Re: Sample from multivariate normal

Fri May 27, 2011 7:46 pm
hm... I think that for this purpose you should really use an eigen decomposition. Indeed, Cholesky does not give you an orthogonal decomposition and then I think the resulting samples won't be normal but radially compressed and dilated unless you pay for some additional efforts...

note that you can write your code as:

VectorXf samples = mean + eigenSolver.eigenvectors() * eigenSolver.eigenvalues().asDiagonal() * VectorXf::NullaryExpr(std::ptr_fun(randN), size)
Swdshchf
Registered Member
Posts
5
Karma
0

Re: Sample from multivariate normal

Fri May 27, 2011 8:39 pm
It's very slick to have pushed it down into a single line like that. I don't think it's quite valid anymore though because you need to take the square-root of the eigenvalues in order for the scaling to be correct.
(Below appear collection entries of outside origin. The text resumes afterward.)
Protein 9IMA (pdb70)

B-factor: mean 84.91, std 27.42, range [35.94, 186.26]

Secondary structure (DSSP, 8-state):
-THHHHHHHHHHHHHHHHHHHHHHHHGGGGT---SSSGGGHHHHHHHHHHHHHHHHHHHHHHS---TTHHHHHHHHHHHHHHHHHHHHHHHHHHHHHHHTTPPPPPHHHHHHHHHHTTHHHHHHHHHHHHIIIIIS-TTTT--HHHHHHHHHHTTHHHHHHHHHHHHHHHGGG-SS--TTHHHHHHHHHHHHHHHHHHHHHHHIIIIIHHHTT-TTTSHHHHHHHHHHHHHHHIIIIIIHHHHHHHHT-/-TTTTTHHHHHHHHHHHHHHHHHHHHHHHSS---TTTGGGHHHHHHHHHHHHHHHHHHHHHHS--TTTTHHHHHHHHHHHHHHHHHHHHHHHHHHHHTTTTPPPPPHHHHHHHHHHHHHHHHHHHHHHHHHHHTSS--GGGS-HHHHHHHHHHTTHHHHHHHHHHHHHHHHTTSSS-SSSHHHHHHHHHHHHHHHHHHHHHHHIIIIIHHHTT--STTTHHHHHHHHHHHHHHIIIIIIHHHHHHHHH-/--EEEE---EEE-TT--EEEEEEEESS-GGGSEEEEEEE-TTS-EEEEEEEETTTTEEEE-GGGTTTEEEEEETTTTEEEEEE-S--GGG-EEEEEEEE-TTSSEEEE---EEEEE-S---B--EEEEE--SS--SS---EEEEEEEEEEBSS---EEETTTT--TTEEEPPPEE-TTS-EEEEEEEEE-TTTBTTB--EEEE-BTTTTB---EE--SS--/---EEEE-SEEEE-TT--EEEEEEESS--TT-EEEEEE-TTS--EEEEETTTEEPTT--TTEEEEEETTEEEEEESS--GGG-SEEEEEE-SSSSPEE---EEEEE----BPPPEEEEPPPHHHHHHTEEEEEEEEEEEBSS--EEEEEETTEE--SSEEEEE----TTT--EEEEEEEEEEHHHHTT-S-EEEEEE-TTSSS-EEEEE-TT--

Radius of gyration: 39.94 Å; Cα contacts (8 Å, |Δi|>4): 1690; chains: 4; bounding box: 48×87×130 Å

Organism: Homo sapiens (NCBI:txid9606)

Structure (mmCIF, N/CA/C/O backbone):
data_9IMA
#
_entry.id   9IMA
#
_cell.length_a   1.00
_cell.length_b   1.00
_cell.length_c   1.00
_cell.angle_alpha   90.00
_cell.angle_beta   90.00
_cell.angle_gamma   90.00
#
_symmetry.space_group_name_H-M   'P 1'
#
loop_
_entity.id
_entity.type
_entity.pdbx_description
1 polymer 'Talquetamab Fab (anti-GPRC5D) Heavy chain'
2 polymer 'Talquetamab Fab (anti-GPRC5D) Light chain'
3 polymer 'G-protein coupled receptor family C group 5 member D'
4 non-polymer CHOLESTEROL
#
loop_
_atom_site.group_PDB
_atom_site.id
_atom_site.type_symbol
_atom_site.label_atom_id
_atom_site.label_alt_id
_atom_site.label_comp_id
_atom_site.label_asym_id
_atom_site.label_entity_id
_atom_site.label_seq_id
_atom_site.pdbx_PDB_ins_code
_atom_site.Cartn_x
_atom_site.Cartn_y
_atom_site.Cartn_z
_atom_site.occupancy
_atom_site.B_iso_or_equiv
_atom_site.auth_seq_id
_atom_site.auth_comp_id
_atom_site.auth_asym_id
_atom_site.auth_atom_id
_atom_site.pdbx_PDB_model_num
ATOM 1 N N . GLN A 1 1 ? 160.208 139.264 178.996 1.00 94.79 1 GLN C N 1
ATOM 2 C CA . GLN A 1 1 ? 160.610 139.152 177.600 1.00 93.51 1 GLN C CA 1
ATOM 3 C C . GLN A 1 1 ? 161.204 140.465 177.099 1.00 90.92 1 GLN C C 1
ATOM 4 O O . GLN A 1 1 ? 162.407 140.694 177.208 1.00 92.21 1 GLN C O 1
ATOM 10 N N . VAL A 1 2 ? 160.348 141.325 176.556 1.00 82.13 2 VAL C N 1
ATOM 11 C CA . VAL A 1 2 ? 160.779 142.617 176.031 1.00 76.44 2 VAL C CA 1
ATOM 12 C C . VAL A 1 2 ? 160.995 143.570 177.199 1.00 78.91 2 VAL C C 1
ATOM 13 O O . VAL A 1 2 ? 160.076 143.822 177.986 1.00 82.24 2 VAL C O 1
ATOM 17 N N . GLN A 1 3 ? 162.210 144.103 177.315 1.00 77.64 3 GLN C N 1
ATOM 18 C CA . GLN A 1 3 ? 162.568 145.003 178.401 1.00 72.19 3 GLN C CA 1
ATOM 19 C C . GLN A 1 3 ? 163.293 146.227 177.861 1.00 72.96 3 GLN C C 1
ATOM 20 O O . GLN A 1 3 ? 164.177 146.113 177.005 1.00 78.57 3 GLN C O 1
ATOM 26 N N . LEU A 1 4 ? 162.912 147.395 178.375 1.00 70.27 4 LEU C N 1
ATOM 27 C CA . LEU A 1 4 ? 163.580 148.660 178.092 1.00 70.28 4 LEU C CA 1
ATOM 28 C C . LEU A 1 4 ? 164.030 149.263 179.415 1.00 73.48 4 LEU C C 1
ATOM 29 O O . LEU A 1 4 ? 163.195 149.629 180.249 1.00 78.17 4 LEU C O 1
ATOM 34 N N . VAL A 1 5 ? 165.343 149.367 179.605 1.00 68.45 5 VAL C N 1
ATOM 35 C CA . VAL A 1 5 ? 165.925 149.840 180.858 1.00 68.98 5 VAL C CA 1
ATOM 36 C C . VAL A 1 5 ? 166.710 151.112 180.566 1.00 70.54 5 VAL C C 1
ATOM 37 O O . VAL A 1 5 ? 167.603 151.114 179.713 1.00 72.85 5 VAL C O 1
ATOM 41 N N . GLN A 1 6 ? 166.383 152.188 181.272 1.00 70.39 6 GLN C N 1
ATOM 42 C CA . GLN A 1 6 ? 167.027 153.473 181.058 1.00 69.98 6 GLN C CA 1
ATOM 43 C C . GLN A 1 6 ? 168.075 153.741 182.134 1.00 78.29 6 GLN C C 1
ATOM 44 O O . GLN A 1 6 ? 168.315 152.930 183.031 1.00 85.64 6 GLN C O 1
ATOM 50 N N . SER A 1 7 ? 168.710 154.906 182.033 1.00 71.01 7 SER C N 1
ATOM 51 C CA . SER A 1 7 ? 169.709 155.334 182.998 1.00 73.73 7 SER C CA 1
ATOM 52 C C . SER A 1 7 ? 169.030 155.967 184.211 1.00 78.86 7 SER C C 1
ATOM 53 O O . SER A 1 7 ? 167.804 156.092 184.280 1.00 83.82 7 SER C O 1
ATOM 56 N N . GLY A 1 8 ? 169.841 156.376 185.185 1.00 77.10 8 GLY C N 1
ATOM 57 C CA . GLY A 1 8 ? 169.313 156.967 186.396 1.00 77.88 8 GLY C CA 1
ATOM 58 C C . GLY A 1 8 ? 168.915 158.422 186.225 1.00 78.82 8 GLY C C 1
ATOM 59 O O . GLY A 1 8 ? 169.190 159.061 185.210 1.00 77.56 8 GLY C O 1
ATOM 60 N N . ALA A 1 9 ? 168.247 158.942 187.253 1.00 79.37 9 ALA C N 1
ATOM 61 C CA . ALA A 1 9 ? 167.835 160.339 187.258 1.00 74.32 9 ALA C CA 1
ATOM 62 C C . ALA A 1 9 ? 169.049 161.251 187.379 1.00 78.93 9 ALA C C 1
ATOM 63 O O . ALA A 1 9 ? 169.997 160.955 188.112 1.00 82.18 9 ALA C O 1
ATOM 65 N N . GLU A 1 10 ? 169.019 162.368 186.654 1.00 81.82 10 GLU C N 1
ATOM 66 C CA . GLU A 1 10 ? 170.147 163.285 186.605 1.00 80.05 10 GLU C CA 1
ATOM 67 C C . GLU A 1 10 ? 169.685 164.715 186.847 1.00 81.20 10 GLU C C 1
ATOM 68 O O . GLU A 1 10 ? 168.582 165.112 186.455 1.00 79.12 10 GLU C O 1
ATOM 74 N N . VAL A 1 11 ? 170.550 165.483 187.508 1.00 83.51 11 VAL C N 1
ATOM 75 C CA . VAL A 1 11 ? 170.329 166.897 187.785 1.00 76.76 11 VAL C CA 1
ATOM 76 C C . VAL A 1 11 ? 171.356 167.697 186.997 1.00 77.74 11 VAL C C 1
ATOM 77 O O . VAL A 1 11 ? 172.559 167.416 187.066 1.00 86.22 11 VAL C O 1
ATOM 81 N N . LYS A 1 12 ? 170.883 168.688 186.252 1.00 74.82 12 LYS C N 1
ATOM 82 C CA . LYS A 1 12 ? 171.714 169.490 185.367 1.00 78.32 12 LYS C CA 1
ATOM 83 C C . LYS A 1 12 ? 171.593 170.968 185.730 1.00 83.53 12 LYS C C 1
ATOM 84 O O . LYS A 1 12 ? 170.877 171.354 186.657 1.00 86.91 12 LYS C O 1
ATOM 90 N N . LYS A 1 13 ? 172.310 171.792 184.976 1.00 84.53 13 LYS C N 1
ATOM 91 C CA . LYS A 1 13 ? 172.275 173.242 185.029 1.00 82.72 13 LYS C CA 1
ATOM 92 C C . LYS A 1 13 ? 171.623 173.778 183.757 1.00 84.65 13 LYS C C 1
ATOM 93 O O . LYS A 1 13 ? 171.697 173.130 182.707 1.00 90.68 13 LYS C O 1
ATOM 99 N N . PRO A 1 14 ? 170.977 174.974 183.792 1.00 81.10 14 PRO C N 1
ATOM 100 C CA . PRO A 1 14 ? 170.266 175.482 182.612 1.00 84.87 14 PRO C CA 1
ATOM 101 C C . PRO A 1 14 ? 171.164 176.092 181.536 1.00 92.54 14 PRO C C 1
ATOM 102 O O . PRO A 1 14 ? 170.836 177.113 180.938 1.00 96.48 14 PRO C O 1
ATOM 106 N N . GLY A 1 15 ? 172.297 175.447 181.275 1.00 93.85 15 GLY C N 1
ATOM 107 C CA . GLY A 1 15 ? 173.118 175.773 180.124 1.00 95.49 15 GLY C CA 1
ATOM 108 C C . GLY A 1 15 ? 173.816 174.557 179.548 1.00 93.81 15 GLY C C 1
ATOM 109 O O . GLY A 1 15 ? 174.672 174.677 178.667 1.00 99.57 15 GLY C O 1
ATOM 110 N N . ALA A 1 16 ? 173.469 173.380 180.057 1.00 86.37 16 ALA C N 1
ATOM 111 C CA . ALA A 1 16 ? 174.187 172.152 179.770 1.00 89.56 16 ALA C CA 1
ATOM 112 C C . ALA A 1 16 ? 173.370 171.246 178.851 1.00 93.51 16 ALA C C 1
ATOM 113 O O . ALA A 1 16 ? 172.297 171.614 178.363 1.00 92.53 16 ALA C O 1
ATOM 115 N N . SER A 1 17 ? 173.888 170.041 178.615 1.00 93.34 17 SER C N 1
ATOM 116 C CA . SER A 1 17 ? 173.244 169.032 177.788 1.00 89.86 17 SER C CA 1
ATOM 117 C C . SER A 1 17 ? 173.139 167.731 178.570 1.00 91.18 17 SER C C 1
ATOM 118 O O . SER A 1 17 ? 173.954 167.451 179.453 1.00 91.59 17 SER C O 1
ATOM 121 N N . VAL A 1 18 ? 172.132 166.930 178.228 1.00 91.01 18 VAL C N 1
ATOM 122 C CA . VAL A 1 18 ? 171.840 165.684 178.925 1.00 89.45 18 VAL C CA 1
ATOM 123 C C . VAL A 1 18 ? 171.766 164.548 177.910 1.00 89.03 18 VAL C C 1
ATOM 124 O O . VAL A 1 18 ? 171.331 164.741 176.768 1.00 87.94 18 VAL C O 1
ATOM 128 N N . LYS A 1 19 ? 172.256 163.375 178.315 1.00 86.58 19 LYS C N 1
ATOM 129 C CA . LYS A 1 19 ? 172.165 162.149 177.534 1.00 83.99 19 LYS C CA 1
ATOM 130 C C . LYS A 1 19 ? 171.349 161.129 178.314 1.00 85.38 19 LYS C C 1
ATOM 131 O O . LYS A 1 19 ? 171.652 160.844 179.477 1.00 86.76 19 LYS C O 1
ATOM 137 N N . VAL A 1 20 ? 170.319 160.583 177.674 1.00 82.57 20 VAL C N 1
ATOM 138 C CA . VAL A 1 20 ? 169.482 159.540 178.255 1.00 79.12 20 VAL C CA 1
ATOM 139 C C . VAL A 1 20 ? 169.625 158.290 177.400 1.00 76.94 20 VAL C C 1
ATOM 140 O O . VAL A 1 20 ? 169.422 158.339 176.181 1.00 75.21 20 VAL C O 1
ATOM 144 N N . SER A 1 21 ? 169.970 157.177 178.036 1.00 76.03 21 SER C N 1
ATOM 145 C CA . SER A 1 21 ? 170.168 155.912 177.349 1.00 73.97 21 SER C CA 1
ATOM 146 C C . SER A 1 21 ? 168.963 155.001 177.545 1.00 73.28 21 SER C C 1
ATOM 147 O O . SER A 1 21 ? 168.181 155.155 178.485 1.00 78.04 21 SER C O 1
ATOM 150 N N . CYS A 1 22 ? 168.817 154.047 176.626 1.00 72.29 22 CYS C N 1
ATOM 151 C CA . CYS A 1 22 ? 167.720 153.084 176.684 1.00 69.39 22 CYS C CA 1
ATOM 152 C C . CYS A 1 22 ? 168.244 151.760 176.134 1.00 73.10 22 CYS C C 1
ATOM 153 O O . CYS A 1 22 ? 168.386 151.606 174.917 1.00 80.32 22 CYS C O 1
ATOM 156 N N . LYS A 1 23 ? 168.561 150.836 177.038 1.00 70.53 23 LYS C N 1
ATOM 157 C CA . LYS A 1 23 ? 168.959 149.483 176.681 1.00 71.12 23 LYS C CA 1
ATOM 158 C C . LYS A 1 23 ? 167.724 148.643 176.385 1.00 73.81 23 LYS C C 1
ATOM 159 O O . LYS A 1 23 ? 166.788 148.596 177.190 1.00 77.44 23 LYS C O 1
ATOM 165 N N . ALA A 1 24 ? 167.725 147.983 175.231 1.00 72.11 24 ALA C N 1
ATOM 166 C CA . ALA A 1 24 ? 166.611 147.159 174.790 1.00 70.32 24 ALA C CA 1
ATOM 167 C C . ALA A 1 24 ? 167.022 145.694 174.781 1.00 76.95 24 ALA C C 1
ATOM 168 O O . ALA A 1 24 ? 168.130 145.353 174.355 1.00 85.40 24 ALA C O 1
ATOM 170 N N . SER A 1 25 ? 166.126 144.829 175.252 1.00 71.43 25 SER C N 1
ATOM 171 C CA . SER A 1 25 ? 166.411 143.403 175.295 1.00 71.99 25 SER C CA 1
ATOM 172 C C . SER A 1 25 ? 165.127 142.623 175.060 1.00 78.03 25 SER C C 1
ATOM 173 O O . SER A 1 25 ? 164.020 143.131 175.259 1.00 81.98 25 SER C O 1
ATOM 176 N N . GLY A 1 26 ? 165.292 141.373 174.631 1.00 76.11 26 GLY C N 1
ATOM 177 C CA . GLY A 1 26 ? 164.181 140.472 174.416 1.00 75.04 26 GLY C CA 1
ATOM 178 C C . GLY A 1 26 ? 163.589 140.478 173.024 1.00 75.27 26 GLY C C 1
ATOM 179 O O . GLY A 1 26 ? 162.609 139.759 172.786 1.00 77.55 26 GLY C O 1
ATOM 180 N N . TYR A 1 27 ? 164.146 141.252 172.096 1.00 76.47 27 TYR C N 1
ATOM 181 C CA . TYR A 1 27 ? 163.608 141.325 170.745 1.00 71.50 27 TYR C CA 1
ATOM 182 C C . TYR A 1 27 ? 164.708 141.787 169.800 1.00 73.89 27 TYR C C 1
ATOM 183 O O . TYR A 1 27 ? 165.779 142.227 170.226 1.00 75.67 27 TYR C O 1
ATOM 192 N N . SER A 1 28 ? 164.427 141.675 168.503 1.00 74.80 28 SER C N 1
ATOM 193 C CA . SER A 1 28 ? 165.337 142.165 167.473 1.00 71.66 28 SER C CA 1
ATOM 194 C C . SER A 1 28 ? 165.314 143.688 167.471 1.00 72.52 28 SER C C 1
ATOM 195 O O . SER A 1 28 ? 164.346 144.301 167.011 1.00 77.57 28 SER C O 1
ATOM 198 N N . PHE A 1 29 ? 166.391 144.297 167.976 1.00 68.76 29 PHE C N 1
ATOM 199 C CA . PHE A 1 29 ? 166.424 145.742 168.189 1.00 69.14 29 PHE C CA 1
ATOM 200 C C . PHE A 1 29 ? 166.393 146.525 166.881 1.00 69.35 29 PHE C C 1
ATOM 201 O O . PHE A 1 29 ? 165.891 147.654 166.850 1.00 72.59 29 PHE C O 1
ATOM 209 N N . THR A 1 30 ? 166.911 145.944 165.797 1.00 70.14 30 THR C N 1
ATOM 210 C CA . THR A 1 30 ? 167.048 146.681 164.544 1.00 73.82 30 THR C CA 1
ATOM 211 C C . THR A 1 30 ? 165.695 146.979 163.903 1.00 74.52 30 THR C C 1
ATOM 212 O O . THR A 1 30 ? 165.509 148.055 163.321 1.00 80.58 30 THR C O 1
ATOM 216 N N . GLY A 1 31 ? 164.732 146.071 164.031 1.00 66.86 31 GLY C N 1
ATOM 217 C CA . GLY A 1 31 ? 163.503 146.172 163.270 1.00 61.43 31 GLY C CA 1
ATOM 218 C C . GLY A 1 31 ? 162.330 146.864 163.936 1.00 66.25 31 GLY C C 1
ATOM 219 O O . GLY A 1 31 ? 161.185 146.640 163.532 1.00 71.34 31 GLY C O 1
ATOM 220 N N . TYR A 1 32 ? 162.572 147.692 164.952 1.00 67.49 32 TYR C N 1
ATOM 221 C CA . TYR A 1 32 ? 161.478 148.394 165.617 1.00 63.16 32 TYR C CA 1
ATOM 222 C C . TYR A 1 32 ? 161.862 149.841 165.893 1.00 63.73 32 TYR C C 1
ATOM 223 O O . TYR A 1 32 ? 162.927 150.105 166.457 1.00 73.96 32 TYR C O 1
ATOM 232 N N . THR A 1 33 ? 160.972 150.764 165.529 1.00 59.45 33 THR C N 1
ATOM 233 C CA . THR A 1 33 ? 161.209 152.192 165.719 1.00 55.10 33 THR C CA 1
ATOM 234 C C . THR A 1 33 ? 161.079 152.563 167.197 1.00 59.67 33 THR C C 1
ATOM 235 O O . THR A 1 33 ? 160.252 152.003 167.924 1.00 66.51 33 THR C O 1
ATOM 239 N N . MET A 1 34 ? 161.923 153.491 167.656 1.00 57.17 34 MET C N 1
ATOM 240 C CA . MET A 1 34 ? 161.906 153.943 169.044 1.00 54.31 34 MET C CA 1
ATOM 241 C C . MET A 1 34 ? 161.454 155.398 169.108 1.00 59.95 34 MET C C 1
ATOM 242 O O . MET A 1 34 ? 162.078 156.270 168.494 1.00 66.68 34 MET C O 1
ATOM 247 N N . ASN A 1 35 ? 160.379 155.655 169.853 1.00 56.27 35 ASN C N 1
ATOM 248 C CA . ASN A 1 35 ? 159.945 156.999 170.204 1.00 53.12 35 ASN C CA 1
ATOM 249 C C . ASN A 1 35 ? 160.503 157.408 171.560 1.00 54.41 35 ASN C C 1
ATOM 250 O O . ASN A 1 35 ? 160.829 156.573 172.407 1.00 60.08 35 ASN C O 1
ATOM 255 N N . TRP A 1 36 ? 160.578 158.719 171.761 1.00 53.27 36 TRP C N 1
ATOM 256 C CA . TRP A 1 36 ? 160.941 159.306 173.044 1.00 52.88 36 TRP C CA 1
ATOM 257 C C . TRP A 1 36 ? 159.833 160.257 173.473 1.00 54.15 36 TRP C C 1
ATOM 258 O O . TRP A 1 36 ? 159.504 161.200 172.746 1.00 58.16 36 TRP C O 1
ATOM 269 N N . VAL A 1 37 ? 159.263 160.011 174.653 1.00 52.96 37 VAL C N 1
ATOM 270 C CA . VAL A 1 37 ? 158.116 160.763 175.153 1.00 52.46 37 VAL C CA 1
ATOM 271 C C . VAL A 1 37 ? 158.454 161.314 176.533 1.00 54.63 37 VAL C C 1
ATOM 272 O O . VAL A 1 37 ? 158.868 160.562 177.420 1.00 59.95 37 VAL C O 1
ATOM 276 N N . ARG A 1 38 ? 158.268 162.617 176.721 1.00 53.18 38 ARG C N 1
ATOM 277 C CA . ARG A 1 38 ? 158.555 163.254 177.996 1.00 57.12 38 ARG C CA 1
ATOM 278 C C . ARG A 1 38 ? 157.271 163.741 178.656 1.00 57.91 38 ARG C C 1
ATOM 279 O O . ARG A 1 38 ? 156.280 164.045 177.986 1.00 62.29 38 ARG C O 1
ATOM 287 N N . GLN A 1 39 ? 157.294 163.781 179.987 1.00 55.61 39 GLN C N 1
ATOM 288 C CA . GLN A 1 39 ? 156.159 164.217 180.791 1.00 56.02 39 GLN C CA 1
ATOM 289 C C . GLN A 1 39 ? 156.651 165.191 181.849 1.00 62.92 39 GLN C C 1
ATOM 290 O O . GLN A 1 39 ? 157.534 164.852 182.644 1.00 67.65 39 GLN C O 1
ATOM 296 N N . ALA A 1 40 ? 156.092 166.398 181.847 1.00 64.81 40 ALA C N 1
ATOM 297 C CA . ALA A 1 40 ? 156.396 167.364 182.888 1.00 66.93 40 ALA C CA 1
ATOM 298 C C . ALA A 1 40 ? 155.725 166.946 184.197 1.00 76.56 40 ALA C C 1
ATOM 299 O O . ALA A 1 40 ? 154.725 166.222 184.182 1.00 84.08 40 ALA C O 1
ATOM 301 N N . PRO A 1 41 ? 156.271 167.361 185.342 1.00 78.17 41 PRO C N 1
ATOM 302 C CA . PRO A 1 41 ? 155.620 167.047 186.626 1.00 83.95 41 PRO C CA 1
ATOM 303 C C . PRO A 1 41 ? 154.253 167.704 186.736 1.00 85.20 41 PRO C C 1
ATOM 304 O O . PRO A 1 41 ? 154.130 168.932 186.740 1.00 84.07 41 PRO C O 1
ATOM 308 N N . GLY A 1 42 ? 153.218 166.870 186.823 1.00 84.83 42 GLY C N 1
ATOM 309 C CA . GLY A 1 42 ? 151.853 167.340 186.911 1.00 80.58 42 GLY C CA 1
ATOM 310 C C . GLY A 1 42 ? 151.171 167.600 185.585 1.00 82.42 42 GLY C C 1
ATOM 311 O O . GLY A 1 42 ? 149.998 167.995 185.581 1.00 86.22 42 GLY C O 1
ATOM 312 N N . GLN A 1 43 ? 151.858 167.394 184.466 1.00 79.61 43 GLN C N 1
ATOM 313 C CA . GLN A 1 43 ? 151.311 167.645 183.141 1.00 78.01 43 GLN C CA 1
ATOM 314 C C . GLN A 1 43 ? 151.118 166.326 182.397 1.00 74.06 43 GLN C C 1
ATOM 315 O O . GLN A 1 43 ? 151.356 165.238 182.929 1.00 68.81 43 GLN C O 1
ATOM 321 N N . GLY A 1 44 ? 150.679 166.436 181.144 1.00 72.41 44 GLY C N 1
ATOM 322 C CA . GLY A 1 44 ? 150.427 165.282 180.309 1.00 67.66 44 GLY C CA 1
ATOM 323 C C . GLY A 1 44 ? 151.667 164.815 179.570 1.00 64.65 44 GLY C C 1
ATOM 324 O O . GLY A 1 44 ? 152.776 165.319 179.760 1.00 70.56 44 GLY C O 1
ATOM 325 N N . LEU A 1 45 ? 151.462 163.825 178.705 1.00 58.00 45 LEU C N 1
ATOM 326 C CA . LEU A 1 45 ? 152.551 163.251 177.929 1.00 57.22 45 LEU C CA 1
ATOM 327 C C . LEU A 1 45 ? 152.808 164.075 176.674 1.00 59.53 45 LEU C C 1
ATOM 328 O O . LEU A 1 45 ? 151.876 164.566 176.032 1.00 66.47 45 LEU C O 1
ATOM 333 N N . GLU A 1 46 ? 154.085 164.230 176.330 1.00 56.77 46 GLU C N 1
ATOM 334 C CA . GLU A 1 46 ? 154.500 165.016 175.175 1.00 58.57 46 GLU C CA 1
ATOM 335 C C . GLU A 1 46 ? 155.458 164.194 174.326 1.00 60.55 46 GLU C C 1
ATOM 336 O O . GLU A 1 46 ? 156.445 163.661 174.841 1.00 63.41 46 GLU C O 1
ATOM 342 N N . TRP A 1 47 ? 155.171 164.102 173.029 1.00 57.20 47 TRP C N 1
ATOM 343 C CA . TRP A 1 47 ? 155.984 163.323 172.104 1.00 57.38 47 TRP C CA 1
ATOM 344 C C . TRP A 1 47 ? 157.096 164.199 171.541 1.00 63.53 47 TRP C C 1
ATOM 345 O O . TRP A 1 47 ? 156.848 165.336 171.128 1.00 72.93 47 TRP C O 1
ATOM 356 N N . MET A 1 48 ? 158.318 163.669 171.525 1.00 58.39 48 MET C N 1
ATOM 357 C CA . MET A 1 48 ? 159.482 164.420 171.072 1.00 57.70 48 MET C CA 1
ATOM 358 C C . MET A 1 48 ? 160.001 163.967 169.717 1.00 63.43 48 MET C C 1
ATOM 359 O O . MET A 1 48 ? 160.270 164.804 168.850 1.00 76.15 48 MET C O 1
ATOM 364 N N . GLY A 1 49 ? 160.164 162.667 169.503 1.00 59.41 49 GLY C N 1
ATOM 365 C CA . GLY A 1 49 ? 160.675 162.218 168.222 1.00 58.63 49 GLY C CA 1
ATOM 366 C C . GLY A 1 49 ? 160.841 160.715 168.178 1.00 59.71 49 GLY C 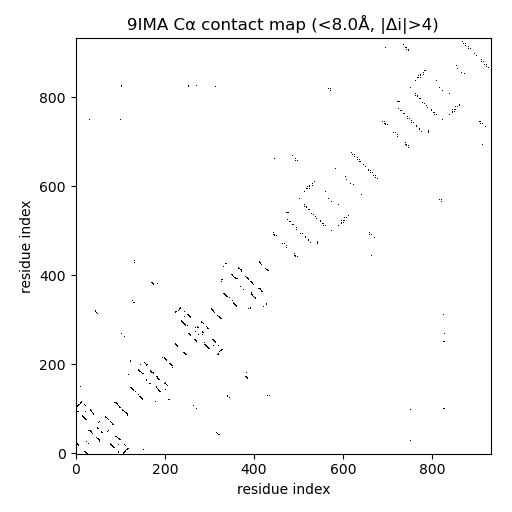C 1
ATOM 367 O O . GLY A 1 49 ? 160.529 159.995 169.133 1.00 63.96 49 GLY C O 1
ATOM 368 N N . LEU A 1 50 ? 161.343 160.262 167.032 1.00 62.67 50 LEU C N 1
ATOM 369 C CA . LEU A 1 50 ? 161.547 158.852 166.736 1.00 58.33 50 LEU C CA 1
ATOM 370 C C . LEU A 1 50 ? 162.896 158.660 166.064 1.00 60.73 50 LEU C C 1
ATOM 371 O O . LEU A 1 50 ? 163.430 159.567 165.419 1.00 69.07 50 LEU C O 1
ATOM 376 N N . ILE A 1 51 ? 163.420 157.445 166.201 1.00 59.49 51 ILE C N 1
ATOM 377 C CA . ILE A 1 51 ? 164.576 156.997 165.435 1.00 62.69 51 ILE C CA 1
ATOM 378 C C . ILE A 1 51 ? 164.342 155.556 164.989 1.00 62.75 51 ILE C C 1
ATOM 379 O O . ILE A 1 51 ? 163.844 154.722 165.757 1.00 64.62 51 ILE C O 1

The non-orthogonality of the Cholesky decomposition shouldn't be a problem. The compressions and dilations should represent the correlations: the same scaling that happens when you multiply by the square-root of the eigenvalues.
User avatar
ggael
Moderator
Posts
3447
Karma
19
OS

Re: Sample from multivariate normal

Sat May 28, 2011 6:57 am
oops indeed I forgot the square root:

VectorXf samples = mean + eigenSolver.eigenvectors() * eigenSolver.eigenvalues().cwiseSqrt().asDiagonal() * VectorXf::NullaryExpr(std::ptr_fun(randN), size)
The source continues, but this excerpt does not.